• Information supplied:
= Beginning of Section =

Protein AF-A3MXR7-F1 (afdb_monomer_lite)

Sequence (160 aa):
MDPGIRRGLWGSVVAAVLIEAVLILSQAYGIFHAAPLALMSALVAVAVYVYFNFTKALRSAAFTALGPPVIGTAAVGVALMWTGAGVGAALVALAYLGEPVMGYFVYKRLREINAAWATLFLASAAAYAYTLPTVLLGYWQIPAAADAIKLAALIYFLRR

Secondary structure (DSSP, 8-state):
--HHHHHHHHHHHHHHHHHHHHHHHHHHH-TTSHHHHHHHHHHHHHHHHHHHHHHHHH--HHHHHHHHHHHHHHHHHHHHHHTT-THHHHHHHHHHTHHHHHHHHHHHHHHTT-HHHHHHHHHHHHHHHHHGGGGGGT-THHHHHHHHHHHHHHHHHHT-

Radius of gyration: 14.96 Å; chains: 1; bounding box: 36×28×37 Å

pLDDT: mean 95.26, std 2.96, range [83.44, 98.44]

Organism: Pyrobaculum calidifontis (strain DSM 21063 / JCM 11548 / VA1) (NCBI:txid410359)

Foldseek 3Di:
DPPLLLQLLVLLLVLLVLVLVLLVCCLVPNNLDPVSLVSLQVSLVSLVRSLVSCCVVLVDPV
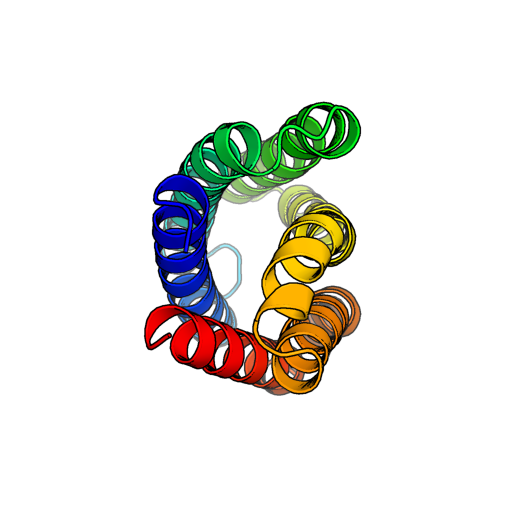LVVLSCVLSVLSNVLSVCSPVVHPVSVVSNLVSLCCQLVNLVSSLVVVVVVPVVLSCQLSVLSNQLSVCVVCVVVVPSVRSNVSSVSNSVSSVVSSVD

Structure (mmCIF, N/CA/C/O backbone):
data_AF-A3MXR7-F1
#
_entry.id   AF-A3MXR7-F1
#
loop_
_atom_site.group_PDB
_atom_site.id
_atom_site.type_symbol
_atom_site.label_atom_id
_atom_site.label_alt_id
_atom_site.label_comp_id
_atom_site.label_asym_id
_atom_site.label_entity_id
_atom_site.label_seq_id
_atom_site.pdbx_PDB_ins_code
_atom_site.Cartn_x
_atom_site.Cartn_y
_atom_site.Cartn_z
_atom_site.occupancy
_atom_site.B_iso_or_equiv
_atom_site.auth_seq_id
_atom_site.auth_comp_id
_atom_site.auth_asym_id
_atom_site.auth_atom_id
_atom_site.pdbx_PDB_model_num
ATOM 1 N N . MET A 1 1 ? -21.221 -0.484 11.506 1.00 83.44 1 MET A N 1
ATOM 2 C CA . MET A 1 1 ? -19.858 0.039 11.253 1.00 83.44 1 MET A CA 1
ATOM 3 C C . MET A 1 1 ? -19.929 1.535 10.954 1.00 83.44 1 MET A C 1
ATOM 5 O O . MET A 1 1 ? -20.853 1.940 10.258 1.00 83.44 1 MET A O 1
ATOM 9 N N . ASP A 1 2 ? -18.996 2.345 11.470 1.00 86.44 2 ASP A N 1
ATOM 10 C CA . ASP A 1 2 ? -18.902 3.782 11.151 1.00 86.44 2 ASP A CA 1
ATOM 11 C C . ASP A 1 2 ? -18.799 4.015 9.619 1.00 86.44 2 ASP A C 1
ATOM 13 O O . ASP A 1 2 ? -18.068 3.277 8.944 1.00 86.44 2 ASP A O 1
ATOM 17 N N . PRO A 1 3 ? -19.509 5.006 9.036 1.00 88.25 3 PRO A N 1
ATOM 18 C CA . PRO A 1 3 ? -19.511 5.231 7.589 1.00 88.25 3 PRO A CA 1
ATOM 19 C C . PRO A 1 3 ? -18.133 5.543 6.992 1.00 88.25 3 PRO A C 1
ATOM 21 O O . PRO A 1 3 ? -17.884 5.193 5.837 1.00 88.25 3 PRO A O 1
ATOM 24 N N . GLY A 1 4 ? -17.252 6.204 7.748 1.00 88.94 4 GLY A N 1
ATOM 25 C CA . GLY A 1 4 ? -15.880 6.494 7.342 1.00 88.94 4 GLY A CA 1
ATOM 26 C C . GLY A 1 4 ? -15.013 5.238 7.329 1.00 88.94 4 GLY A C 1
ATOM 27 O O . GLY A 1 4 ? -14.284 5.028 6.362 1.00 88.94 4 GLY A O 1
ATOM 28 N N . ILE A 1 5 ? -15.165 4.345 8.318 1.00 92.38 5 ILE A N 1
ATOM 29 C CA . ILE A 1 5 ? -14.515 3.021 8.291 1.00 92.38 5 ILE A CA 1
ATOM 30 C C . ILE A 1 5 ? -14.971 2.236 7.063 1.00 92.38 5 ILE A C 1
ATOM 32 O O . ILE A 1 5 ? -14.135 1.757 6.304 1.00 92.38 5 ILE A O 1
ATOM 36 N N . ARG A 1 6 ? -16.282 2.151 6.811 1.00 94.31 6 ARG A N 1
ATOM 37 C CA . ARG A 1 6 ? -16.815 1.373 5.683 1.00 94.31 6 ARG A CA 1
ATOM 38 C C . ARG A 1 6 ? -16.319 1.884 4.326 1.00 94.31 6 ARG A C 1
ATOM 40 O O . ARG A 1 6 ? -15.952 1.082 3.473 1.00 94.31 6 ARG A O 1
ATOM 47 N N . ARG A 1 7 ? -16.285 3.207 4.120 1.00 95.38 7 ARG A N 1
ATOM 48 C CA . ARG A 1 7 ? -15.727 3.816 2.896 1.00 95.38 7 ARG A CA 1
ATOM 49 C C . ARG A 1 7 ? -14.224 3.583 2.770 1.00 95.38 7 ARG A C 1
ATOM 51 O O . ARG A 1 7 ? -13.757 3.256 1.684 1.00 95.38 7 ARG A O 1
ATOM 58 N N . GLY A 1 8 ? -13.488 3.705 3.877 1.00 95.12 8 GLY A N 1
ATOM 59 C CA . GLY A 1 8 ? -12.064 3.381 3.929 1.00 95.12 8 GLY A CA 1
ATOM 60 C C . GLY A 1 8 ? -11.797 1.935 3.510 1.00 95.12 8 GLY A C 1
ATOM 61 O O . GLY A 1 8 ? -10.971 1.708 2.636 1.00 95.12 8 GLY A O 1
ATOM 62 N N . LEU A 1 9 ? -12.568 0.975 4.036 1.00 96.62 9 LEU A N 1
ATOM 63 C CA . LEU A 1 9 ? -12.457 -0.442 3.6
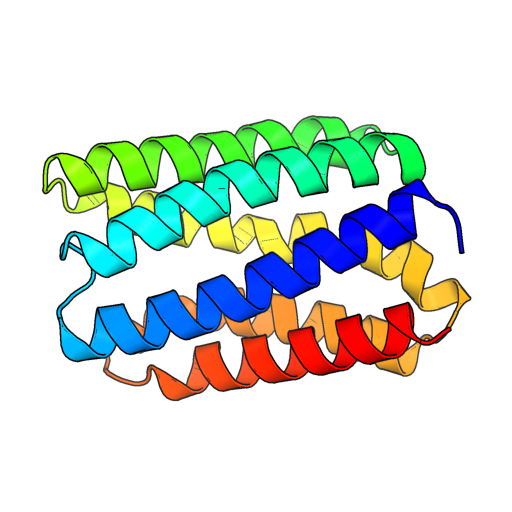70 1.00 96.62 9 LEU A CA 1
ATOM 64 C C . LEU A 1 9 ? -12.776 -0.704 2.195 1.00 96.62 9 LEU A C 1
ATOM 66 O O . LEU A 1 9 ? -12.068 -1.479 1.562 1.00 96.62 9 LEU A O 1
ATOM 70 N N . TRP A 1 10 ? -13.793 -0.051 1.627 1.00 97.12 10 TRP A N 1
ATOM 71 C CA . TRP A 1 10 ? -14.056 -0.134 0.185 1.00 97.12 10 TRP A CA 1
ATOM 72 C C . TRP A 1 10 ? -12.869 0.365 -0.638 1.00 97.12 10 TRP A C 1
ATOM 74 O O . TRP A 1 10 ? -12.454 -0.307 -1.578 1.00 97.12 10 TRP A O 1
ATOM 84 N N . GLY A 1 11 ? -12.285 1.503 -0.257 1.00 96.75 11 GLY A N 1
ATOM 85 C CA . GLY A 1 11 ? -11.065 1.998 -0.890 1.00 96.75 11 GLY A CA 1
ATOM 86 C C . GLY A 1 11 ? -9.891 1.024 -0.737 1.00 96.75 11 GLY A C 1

= End of Section =

• What you need to do: Your copy should hold the lines from the one with "70 1.00 96.62 9 LEU A CA 1" up to and including the one with "ATOM 71 C CA", exactly as in the data above, and no pictures.

• Exercise answer:
70 1.00 96.62 9 LEU A CA 1
ATOM 64 C C . LEU A 1 9 ? -12.776 -0.704 2.195 1.00 96.62 9 LEU A C 1
ATOM 66 O O . LEU A 1 9 ? -12.068 -1.479 1.562 1.00 96.62 9 LEU A O 1
ATOM 70 N N . TRP A 1 10 ? -13.793 -0.051 1.627 1.00 97.12 10 TRP A N 1
ATOM 71 C CA . TRP A 1 10 ? -14.056 -0.134 0.185 1.00 97.12 10 TRP A CA 1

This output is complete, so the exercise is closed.